How will I receive CASGEVY?
Your healthcare provider will give you other medicines, including a conditioning medicine, as part of your treatment with CASGEVY. It's important to talk to your healthcare provider about the risks and benefits of all medicines involved in your treatment.
After receiving the conditioning medicine, it may not be possible for you to become pregnant or father a child. You should discuss options for fertility preservation with your healthcare provider before treatment.
STEP 1: Before CASGEVY treatment, a doctor will give you a mobilization medicine. This medicine moves blood stem cells from your bone marrow into the blood stream. The blood stem cells are then collected in a machine that separates the different blood cells (this is called apheresis). This entire process may happen more than once. Each time, it can take up to one week.
During this step, rescue cells are also collected and stored at the hospital. These are your existing blood stem cells and are kept untreated just in case there is a problem in the treatment process. If CASGEVY cannot be given after the conditioning medicine, or if the modified blood stem cells do not take hold (engraft) in the body, these rescue cells will be given back to you. If you are given rescue cells, you will not have any treatment benefit from CASGEVY.
STEP 2: After they are collected, your blood stem cells will be sent to the manufacturing site where they are used to make CASGEVY. It may take up to 6 months from the time your cells are collected to manufacture and test CASGEVY before it is sent back to your healthcare provider.
STEP 3: Shortly before your stem cell transplant, your healthcare provider will give you a conditioning medicine for a few days in hospital. This will prepare you for treatment by clearing cells from the bone marrow, so they can be replaced with the modified cells in CASGEVY. After you are given this medicine, your blood cell levels will fall to very low levels.
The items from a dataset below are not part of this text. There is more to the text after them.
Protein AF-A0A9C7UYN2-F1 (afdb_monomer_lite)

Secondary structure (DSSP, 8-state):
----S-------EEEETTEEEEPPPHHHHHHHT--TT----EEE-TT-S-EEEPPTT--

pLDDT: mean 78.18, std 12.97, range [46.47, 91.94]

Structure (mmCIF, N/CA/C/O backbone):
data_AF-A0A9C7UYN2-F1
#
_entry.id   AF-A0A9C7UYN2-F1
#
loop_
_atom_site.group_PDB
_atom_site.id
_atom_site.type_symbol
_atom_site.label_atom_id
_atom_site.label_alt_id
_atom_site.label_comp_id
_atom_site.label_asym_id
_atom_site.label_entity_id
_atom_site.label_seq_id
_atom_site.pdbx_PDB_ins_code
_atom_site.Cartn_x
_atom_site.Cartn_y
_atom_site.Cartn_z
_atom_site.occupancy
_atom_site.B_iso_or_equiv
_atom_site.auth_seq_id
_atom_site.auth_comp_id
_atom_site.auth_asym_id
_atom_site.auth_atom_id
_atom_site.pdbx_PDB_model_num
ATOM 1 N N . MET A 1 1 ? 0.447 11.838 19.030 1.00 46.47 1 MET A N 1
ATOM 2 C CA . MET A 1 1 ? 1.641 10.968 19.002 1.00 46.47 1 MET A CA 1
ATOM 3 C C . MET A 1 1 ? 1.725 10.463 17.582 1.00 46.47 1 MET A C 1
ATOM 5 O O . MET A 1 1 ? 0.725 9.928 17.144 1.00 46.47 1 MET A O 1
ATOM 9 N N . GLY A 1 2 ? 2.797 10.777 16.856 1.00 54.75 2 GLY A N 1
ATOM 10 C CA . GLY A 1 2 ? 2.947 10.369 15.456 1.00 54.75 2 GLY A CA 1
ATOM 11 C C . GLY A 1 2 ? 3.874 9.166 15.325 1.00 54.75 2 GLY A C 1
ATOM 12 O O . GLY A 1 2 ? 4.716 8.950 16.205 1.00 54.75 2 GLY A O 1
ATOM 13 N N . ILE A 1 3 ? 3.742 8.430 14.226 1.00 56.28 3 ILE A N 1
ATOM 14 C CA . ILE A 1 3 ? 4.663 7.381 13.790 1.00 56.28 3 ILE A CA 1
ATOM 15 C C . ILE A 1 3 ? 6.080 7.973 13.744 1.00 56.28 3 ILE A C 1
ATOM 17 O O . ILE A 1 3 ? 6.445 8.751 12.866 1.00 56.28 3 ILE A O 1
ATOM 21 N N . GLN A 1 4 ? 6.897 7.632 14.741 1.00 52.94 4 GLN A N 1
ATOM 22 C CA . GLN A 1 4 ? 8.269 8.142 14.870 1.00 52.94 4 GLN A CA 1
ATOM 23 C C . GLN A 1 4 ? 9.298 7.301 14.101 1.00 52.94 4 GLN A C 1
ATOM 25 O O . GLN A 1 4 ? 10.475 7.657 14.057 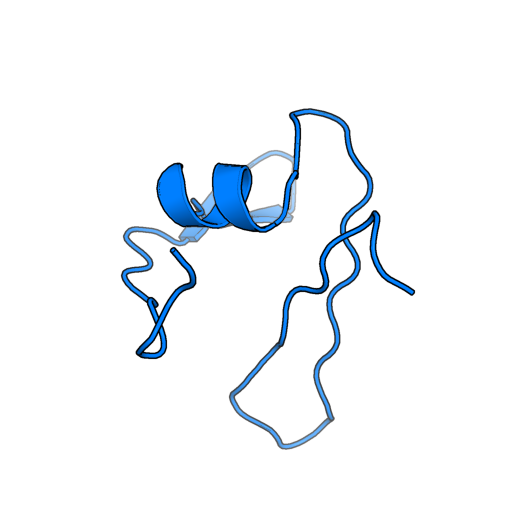1.00 52.94 4 GLN A O 1
ATOM 30 N N . ARG A 1 5 ? 8.887 6.179 13.503 1.00 50.22 5 ARG A N 1
ATOM 31 C CA . ARG A 1 5 ? 9.728 5.272 12.709 1.00 50.22 5 ARG A CA 1
ATOM 32 C C . ARG A 1 5 ? 8.854 4.599 11.664 1.00 50.22 5 ARG A C 1
ATOM 34 O O . ARG A 1 5 ? 7.749 4.208 12.003 1.00 50.22 5 ARG A O 1
ATOM 41 N N . GLN A 1 6 ? 9.346 4.470 10.433 1.00 53.94 6 GLN A N 1
ATOM 42 C CA . GLN A 1 6 ? 8.665 3.804 9.318 1.00 53.94 6 GLN A CA 1
ATOM 43 C C . GLN A 1 6 ? 7.998 2.497 9.786 1.00 53.94 6 GLN A C 1
ATOM 45 O O . GLN A 1 6 ? 8.679 1.511 10.062 1.00 53.94 6 GLN A O 1
ATOM 50 N N . PHE A 1 7 ? 6.672 2.522 9.938 1.00 54.72 7 PHE A N 1
ATOM 51 C CA . PHE A 1 7 ? 5.891 1.385 10.410 1.00 54.72 7 PHE A CA 1
ATOM 52 C C . PHE A 1 7 ? 5.403 0.621 9.181 1.00 54.72 7 PHE A C 1
ATOM 54 O O . PHE A 1 7 ? 4.377 0.942 8.591 1.00 54.72 7 PHE A O 1
ATOM 61 N N . ALA A 1 8 ? 6.207 -0.339 8.735 1.00 54.00 8 ALA A N 1
ATOM 62 C CA . ALA A 1 8 ? 5.857 -1.236 7.645 1.00 54.00 8 ALA A CA 1
ATOM 63 C C . ALA A 1 8 ? 5.960 -2.674 8.159 1.00 54.00 8 ALA A C 1
ATOM 65 O O . ALA A 1 8 ? 7.022 -3.286 8.118 1.00 54.00 8 ALA A O 1
ATOM 66 N N . ASP A 1 9 ? 4.849 -3.191 8.679 1.00 59.88 9 ASP A N 1
ATOM 67 C CA . ASP A 1 9 ? 4.664 -4.614 8.966 1.00 59.88 9 ASP A CA 1
ATOM 68 C C . ASP A 1 9 ? 3.505 -5.113 8.093 1.00 59.88 9 ASP A C 1
ATOM 70 O O . ASP A 1 9 ? 2.355 -5.233 8.519 1.00 59.88 9 ASP A O 1
ATOM 74 N N . THR A 1 10 ? 3.785 -5.267 6.798 1.00 62.47 10 THR A N 1
ATOM 75 C CA . THR A 1 10 ? 2.816 -5.723 5.797 1.00 62.47 10 THR A CA 1
ATOM 76 C C . THR A 1 10 ? 2.699 -7.238 5.861 1.00 62.47 10 THR A C 1
ATOM 78 O O . THR A 1 10 ? 3.596 -7.975 5.462 1.00 62.47 10 THR A O 1
ATOM 81 N N . ARG A 1 11 ? 1.566 -7.729 6.369 1.00 60.75 11 ARG A N 1
ATOM 82 C CA . ARG A 1 11 ? 1.431 -9.156 6.703 1.00 60.75 11 ARG A CA 1
ATOM 83 C C . ARG A 1 11 ? 0.882 -10.037 5.575 1.00 60.75 11 ARG A C 1
ATOM 85 O O . ARG A 1 11 ? 0.981 -11.258 5.695 1.00 60.75 11 ARG A O 1
ATOM 92 N N . LYS A 1 12 ? 0.335 -9.475 4.479 1.00 72.31 12 LYS A N 1
ATOM 93 C CA . LYS A 1 12 ? -0.073 -10.248 3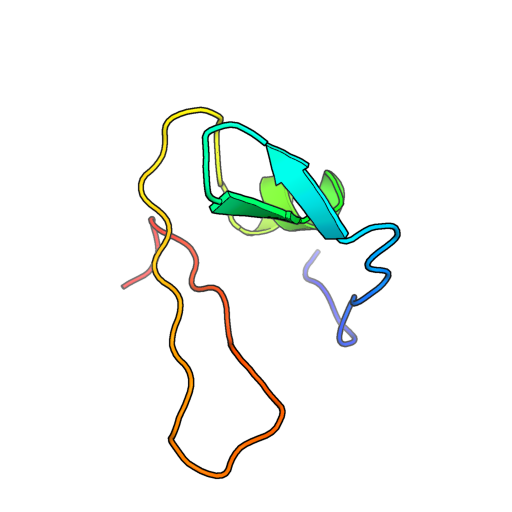.282 1.00 72.31 12 LYS A CA 1
ATOM 94 C C . LYS A 1 12 ? -0.503 -9.379 2.090 1.00 72.31 12 LYS A C 1
ATOM 96 O O . LYS A 1 12 ? -1.292 -8.454 2.264 1.00 72.31 12 LYS A O 1
ATOM 101 N N . ALA A 1 13 ? -0.061 -9.747 0.887 1.00 83.31 13 ALA A N 1
ATOM 102 C CA . ALA A 1 13 ? -0.728 -9.397 -0.369 1.00 83.31 13 ALA A CA 1
ATOM 103 C C . ALA A 1 13 ? -1.662 -10.553 -0.757 1.00 83.31 13 ALA A C 1
ATOM 105 O O . ALA A 1 13 ? -1.269 -11.721 -0.692 1.00 83.31 13 ALA A O 1
ATOM 106 N N . GLN A 1 14 ? -2.906 -10.250 -1.107 1.00 86.56 14 GLN A N 1
ATOM 107 C CA . GLN A 1 14 ? -3.938 -11.242 -1.403 1.00 86.56 14 GLN A CA 1
ATOM 108 C C . GLN A 1 14 ? -4.600 -10.920 -2.733 1.00 86.56 14 GLN A C 1
ATOM 110 O O . GLN A 1 14 ? -4.746 -9.758 -3.090 1.00 86.56 14 GLN A O 1
ATOM 115 N N . GLN A 1 15 ? -5.013 -11.948 -3.464 1.00 89.94 15 GLN A N 1
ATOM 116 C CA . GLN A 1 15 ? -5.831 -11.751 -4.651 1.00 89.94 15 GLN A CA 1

You will stay in the hospital for this step and remain in the hospital until after the infusion with CASGEVY.
STEP 4: One or more vials of CASGEVY will be given into a vein (intravenous infusion) over a short period of time.
After the CASGEVY infusion, you will stay in hospital so that your healthcare provider can closely monitor your recovery. This can take 4-6 weeks, but times can vary. Your healthcare provider will decide when you can go home.
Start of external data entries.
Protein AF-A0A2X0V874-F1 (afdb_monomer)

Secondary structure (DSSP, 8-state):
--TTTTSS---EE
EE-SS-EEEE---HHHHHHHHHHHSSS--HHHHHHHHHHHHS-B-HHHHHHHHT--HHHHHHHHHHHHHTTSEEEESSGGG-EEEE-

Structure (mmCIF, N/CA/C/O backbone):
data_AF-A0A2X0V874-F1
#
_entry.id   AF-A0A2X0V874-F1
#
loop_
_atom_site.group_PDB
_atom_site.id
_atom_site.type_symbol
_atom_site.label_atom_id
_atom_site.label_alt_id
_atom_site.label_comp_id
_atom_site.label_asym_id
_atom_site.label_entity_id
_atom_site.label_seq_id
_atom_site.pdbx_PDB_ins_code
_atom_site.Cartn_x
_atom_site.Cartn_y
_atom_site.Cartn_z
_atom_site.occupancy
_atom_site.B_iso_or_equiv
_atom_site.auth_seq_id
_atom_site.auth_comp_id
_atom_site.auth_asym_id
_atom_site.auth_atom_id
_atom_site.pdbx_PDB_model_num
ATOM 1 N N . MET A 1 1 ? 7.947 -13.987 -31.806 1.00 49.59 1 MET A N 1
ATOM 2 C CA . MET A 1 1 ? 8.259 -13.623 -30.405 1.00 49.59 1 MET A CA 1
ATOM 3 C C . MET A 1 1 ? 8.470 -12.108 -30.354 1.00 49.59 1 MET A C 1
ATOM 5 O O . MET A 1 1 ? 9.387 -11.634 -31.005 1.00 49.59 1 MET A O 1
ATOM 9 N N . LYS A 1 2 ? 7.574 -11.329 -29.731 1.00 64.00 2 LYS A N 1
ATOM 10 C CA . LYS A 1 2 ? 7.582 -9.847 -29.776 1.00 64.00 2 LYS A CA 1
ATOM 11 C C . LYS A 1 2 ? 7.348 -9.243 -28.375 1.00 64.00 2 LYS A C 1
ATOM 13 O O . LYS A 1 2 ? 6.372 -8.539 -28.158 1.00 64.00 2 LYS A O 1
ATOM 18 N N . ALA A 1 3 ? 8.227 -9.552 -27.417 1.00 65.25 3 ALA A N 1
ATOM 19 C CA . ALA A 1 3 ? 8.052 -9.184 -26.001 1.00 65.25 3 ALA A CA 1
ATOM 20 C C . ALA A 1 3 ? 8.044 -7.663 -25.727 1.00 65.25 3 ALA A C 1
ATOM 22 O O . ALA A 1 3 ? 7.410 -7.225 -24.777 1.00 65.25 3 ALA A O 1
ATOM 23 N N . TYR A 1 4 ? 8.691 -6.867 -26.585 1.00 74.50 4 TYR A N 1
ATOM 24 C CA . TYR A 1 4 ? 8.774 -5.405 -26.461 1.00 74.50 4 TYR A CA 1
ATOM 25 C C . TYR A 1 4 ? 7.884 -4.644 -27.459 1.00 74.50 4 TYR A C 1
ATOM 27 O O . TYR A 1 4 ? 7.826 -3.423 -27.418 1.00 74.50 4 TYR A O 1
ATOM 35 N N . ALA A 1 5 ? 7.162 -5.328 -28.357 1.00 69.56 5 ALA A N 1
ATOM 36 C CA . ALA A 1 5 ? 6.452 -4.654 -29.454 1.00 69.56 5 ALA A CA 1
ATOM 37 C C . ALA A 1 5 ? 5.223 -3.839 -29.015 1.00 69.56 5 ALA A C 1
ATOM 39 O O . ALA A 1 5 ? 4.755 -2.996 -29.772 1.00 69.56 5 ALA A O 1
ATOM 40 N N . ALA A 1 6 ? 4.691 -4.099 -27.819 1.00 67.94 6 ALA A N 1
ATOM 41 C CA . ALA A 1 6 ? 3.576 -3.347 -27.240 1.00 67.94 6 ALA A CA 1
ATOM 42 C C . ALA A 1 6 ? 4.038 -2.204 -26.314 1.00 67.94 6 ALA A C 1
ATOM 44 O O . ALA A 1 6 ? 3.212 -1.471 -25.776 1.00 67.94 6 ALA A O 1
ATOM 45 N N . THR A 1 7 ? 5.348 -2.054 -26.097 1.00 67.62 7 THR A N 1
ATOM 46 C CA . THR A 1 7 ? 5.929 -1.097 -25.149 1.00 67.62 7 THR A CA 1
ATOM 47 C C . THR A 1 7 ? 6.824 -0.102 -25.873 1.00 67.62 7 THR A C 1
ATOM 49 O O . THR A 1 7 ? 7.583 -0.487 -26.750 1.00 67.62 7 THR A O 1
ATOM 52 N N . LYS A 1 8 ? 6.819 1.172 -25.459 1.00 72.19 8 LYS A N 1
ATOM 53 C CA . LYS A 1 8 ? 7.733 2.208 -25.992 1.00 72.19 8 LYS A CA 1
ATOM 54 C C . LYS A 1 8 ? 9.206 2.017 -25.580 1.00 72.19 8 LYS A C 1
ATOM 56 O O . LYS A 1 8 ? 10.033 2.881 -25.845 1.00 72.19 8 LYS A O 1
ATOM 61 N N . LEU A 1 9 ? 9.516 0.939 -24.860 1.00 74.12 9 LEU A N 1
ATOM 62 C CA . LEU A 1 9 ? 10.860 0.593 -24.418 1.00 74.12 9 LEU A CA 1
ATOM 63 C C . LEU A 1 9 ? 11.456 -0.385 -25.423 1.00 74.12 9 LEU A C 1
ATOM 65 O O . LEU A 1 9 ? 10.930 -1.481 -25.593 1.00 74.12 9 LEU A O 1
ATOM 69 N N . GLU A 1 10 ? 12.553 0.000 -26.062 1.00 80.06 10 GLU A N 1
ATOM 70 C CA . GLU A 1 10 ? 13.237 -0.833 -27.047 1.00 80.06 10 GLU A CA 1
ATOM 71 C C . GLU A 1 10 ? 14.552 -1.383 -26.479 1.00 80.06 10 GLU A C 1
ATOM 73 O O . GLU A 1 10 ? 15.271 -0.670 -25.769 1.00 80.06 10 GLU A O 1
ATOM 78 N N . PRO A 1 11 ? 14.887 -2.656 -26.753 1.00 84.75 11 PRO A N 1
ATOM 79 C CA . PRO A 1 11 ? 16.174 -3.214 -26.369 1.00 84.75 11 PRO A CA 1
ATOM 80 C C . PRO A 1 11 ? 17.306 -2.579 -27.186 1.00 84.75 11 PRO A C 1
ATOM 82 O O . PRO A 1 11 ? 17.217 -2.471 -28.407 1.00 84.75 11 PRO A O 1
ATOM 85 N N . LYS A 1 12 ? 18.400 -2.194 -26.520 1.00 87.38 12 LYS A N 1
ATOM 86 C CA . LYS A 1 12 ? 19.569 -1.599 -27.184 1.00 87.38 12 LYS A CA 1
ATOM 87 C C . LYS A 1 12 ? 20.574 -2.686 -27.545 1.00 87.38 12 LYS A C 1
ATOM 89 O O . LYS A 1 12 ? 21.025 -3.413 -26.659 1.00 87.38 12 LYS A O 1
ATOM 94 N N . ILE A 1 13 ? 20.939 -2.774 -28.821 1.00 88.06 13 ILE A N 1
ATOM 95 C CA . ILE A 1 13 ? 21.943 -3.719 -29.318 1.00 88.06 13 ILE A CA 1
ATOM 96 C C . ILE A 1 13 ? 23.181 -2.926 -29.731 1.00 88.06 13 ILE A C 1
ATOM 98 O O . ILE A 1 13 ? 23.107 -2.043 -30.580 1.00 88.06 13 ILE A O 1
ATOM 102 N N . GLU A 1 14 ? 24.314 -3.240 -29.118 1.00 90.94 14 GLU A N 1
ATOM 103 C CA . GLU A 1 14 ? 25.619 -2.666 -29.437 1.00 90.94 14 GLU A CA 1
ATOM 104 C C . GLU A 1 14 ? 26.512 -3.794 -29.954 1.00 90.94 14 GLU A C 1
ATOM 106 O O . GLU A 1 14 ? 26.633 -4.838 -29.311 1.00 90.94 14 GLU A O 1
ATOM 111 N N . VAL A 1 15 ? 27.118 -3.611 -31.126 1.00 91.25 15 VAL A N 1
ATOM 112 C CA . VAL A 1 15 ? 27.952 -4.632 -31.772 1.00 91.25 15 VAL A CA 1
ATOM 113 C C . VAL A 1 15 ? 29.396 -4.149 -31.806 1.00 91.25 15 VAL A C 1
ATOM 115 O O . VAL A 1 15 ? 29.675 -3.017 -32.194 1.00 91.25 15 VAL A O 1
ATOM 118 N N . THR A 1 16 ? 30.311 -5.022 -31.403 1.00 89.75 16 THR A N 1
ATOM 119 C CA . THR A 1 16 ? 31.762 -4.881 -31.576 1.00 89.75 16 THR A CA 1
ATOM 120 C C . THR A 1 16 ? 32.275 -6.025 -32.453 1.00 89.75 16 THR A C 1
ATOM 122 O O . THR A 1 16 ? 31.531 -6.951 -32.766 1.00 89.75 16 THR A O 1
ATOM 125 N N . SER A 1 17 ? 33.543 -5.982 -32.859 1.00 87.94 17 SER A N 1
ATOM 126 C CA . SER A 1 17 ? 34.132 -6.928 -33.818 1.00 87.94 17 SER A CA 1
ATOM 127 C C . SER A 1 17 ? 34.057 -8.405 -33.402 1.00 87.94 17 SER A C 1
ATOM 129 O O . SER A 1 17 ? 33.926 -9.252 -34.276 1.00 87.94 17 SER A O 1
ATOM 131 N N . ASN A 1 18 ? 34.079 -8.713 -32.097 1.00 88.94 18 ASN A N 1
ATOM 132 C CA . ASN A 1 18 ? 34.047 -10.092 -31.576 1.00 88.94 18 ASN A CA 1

What should I avoid after receiving CASGEVY?
- Do not donate blood, organs, tissues, or cells at any time in the future
What are the possible or reasonably likely side effects of CASGEVY?
The most common side effects of CASGEVY include:
- Low levels of platelet cells, which may reduce the ability of blood to clot and may cause bleeding
- Low levels of white blood cells, which may make you more susceptible to infection
Your healthcare provider will test your blood to check for low levels of blood cells (including platelets and white blood cells). Tell your healthcare provider right away if you get any of the following symptoms:
- fever
- chills
- infections
- severe headache
- abnormal bruising
- prolonged bleeding
- bleeding without injury such as nosebleeds; bleeding from gums; blood in your urine, stool, or vomit; or coughing up blood
These are not all the possible side effects of CASGEVY. Call your doctor for medical advice about side effects. You may report side effects to FDA at 1-800-FDA-1088.
General information about the safe and effective use of CASGEVY
Talk to your healthcare provider about any health concerns.
Please see full Prescribing Information including Patient Information for CASGEVY.
About Vertex
Vertex is a global biotechnology company that invests in scientific innovation to create transformative medicines for people with serious diseases. The company has approved medicines that treat the underlying causes of multiple chronic, life-shortening genetic diseases — cystic fibrosis, sickle cell disease and transfusion-dependent beta thalassemia — and continues to advance clinical and research programs in these diseases. Vertex also has a robust clinical pipeline of investigational therapies across a range of modalities in other serious diseases where it has deep insight into causal human biology, including APOL1-mediated kidney disease, acute and neuropathic pain, type 1 diabetes and alpha-1 antitrypsin deficiency.
Vertex was founded in 1989 and has its global headquarters in Boston, with international headquarters in London. Additionally, the company has research and development sites and commercial offices in North America, Europe, Australia and Latin America. Vertex is consistently recognized as one of the industry's top places to work, including 14 consecutive years on Science magazine's Top Employers list and one of Fortune’s 100 Best Companies to Work For. For company updates and to learn more about Vertex's history of innovation, visit www.vrtx.com or follow us on LinkedIn, Facebook, Instagram, YouTube and Twitter/X.
(VRTX-GEN)
Vertex Special Note Regarding Forward-Looking Statements
This press release contains forward-looking statements as defined in the Private Securities Litigation Reform Act of 1995, as amended, including, without limitation, statements by Carmen Bozic, M.D., in this press release, the potential benefits of CASGEVY, and statements about the development of CASGEVY for potential investigational use in TDT. While Vertex believes the forward-looking statements contained in this press release are accurate, these forward-looking statements represent the company's beliefs only as of the date of this press release and there are a number of risks and uncertainties that could cause actual events or results to differ materially from those expressed or implied by such forward-looking statements. Those risks and uncertainties include, among other things, that regulatory authorities may not approve, or approve on a timely basis, the CASGEVY/exa-cel filings, that data from the company's research and development programs may not support registration or further development of its compounds due to safety, efficacy, or other reasons, and other risks listed under the heading “Risk Factors” in Vertex's most recent annual report and subsequent quarterly reports filed with the Securities and Exchange Commission at www.sec.gov and available through the company's website at www.vrtx.com. You should not place undue reliance on these statements, or the scientific data presented. Vertex disclaims any obligation to update the information contained in this press release as new information becomes available.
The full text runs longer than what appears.